Das gehoert aber nicht das HTML Forum.


----------



## Prengepower (29. November 2010)

sry ja war das falsche Unterforum ^^ hab gesehen das ihr das ja jetzt richtig verschoben habt - danke 
könntet ihr das mit dem Link vielleicht nochmal gucken? muss doch auch irgendwie gehen..

Flashinhalt auslesen?! wie sollte das gehen?


----------



## TanTe (29. November 2010)

Flashinhalt auslesen wird sich als sehr schwer erweisen da diese kompiliert und komprimiert sind.
Reverse Engineering ist soweit ich weis in DE illegal.

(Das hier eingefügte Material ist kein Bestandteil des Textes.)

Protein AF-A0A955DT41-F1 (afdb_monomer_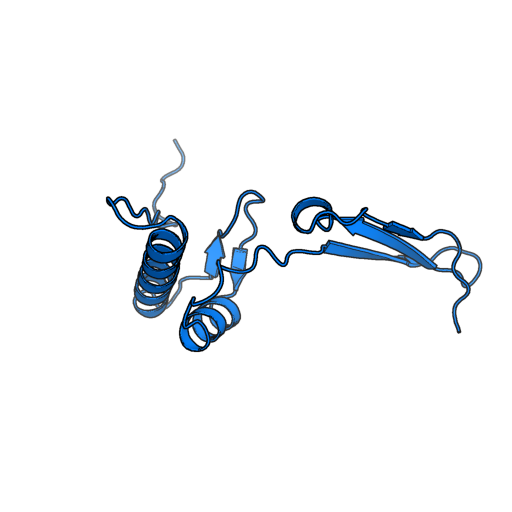lite)

Radius of gyration: 18.34 Å; chains: 1; bounding box: 40×40×55 Å

Structure (mmCIF, N/CA/C/O backbone):
data_AF-A0A955DT41-F1
#
_entry.id   AF-A0A955DT41-F1
#
loop_
_atom_site.group_PDB
_atom_site.id
_atom_site.type_symbol
_atom_site.label_atom_id
_atom_site.label_alt_id
_atom_site.label_comp_id
_atom_site.label_asym_id
_atom_site.label_entity_id
_atom_site.label_seq_id
_atom_site.pdbx_PDB_ins_code
_atom_site.Cartn_x
_atom_site.Cartn_y
_atom_site.Cartn_z
_atom_site.occupancy
_atom_site.B_iso_or_equiv
_atom_site.auth_seq_id
_atom_site.auth_comp_id
_atom_site.auth_asym_id
_atom_site.auth_atom_id
_atom_site.pdbx_PDB_model_num
ATOM 1 N N . MET A 1 1 ? -12.448 24.680 -6.440 1.00 41.00 1 MET A N 1
ATOM 2 C CA . MET A 1 1 ? -12.005 23.905 -5.265 1.00 41.00 1 MET A CA 1
ATOM 3 C C . MET A 1 1 ? -12.576 22.510 -5.451 1.00 41.00 1 MET A C 1
ATOM 5 O O . MET A 1 1 ? -13.787 22.368 -5.380 1.00 41.00 1 MET A O 1
ATOM 9 N N . HIS A 1 2 ? -11.754 21.551 -5.887 1.00 41.31 2 HIS A N 1
ATOM 10 C CA . HIS A 1 2 ? -12.204 20.175 -6.120 1.00 41.31 2 HIS A CA 1
ATOM 11 C C . HIS A 1 2 ? -12.593 19.556 -4.773 1.00 41.31 2 HIS A C 1
ATOM 13 O O . HIS A 1 2 ? -11.823 19.622 -3.817 1.00 41.31 2 HIS A O 1
ATOM 19 N N . ASP A 1 3 ? -13.811 19.035 -4.701 1.00 45.50 3 ASP A N 1
ATOM 20 C CA . ASP A 1 3 ? -14.397 18.394 -3.527 1.00 45.50 3 ASP A CA 1
ATOM 21 C C . ASP A 1 3 ? -13.559 17.150 -3.171 1.00 45.50 3 ASP A C 1
ATOM 23 O O . ASP A 1 3 ? -13.405 16.254 -3.997 1.00 45.50 3 ASP A O 1
ATOM 27 N N . GLN A 1 4 ? -12.978 17.080 -1.969 1.00 50.25 4 GLN A N 1
ATOM 28 C CA . GLN A 1 4 ? -12.177 15.931 -1.502 1.00 50.25 4 GLN A CA 1
ATOM 29 C C . GLN A 1 4 ? -13.057 14.717 -1.123 1.00 50.25 4 GLN A C 1
ATOM 31 O O . GLN A 1 4 ? -12.738 13.984 -0.195 1.00 50.25 4 GLN A O 1
ATOM 36 N N . ARG A 1 5 ? -14.206 14.513 -1.780 1.00 55.28 5 ARG A N 1
ATOM 37 C CA . ARG A 1 5 ? -15.232 13.550 -1.330 1.00 55.28 5 ARG A CA 1
ATOM 38 C C . ARG A 1 5 ? -14.997 12.102 -1.747 1.00 55.28 5 ARG A C 1
ATOM 40 O O . ARG A 1 5 ? -15.676 11.228 -1.220 1.00 55.28 5 ARG A O 1
ATOM 47 N N . ASP A 1 6 ? -14.026 11.842 -2.617 1.00 75.69 6 ASP A N 1
ATOM 48 C CA . ASP A 1 6 ? -13.867 10.515 -3.227 1.00 75.69 6 ASP A CA 1
ATOM 49 C C . ASP A 1 6 ? -12.693 9.695 -2.661 1.00 75.69 6 ASP A C 1
ATOM 51 O O . ASP A 1 6 ? -12.430 8.590 -3.133 1.00 75.69 6 ASP A O 1
ATOM 55 N N . HIS A 1 7 ? -11.966 10.202 -1.656 1.00 77.25 7 HIS A N 1
ATOM 56 C CA . HIS A 1 7 ? -10.870 9.467 -1.013 1.00 77.25 7 HIS A CA 1
ATOM 57 C C . HIS A 1 7 ? -10.804 9.727 0.494 1.00 77.25 7 HIS A C 1
ATOM 59 O O . HIS A 1 7 ? -11.118 10.815 0.971 1.00 77.25 7 HIS A O 1
ATOM 65 N N . ALA A 1 8 ? -10.363 8.718 1.243 1.00 85.25 8 ALA A N 1
ATOM 66 C CA . ALA A 1 8 ? -10.097 8.828 2.670 1.00 85.25 8 ALA A CA 1
ATOM 67 C C . ALA A 1 8 ? -8.587 8.854 2.928 1.00 85.25 8 ALA A C 1
ATOM 69 O O . ALA A 1 8 ? -7.821 8.157 2.262 1.00 85.25 8 ALA A O 1
ATOM 70 N N . LEU A 1 9 ? -8.172 9.645 3.915 1.00 87.00 9 LEU A N 1
ATOM 71 C CA . LEU A 1 9 ? -6.795 9.698 4.390 1.00 87.00 9 LEU A CA 1
ATOM 72 C C . LEU A 1 9 ? -6.702 8.949 5.721 1.00 87.00 9 LEU A C 1
ATOM 74 O O . LEU A 1 9 ? -7.426 9.271 6.663 1.00 87.00 9 LEU A O 1
ATOM 78 N N . VAL A 1 10 ? -5.803 7.971 5.799 1.00 85.25 10 VAL A N 1
ATOM 79 C CA . VAL A 1 10 ? -5.524 7.221 7.028 1.00 85.25 10 VAL A CA 1
ATOM 80 C C . VAL A 1 10 ? -4.138 7.603 7.515 1.00 85.25 10 VAL A C 1
ATOM 82 O O . VAL A 1 10 ? -3.163 7.519 6.772 1.00 85.25 10 VAL A O 1
ATOM 85 N N . THR A 1 11 ? -4.050 8.032 8.769 1.00 87.06 11 THR A N 1
ATOM 86 C CA . THR A 1 11 ? -2.787 8.331 9.439 1.00 87.06 11 THR A CA 1
ATOM 87 C C . THR A 1 11 ? -2.755 7.643 10.789 1.00 87.06 11 THR A C 1
ATOM 89 O O . THR A 1 11 ? -3.781 7.441 11.439 1.00 87.06 11 THR A O 1
ATOM 92 N N . VAL A 1 12 ? -1.554 7.270 11.212 1.00 83.88 12 VAL A N 1
ATOM 93 C CA . VAL A 1 12 ? -1.306 6.684 12.525 1.00 83.88 12 VAL A CA 1
ATOM 94 C C . VAL A 1 12 ? -0.165 7.438 13.181 1.00 83.88 12 VAL A C 1
ATOM 96 O O . VAL A 1 12 ? 0.805 7.821 12.529 1.00 83.88 12 VAL A O 1
ATOM 99 N N . ALA A 1 13 ? -0.294 7.670 14.478 1.00 86.81 13 ALA A N 1
ATOM 100 C CA . ALA A 1 13 ? 0.723 8.317 15.285 1.00 86.81 13 ALA A CA 1
ATOM 101 C C . ALA A 1 13 ? 0.769 7.634 16.650 1.00 86.81 13 ALA A C 1
ATOM 103 O O . ALA A 1 13 ? -0.267 7.272 17.209 1.00 86.81 13 ALA A O 1
ATOM 104 N N . GLY A 1 14 ? 1.968 7.452 17.192 1.00 89.44 14 GLY A N 1
ATOM 105 C CA . GLY A 1 14 ? 2.149 6.782 18.471 1.00 89.44 14 GLY A CA 1
ATOM 106 C C . GLY A 1 14 ? 3.613 6.690 18.877 1.00 89.44 14 GLY A C 1
ATOM 107 O O . GLY A 1 14 ? 4.511 6.969 18.089 1.00 89.44 14 GLY A O 1
ATOM 108 N N . GLN A 1 15 ? 3.841 6.290 20.125 1.00 89.69 15 GLN A N 1
ATOM 109 C CA . GLN A 1 15 ? 5.169 6.109 20.726 1.00 89.69 15 GLN A CA 1
ATOM 110 C C . GLN A 1 15 ? 5.678 4.663 20.557 1.00 89.69 15 GLN A C 1
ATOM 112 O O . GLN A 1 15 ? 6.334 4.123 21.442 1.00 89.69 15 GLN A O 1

Man kann hoechstens versuchen einen screenshot zu erstellen und diesen auszuwerten.
Allerdings schreiben viele den text welcher sich in den swf Dateien befindet nochmal als HTML Kommentar dabei um bessere Ergebnisse in den Suchmaschienen zu erhalten.


----------



## Prengepower (29. November 2010)

TanTe hat gesagt.:


> Allerdings schreiben viele den text welcher sich in den swf Dateien befindet nochmal als HTML Kommentar dabei um bessere Ergebnisse in den Suchmaschienen zu erhalten.


 
Cool danke  Hatte ich komplett übersehen.. Da war bei dem einen Objekt eine XML-Datei hinterlegt mit der das gemacht wurde..

Wie würde ich das mit dem Screenshot denn automatisch machen lassen können? Möchte das nämlich als Cronjob laufen lassen..

Danke


----------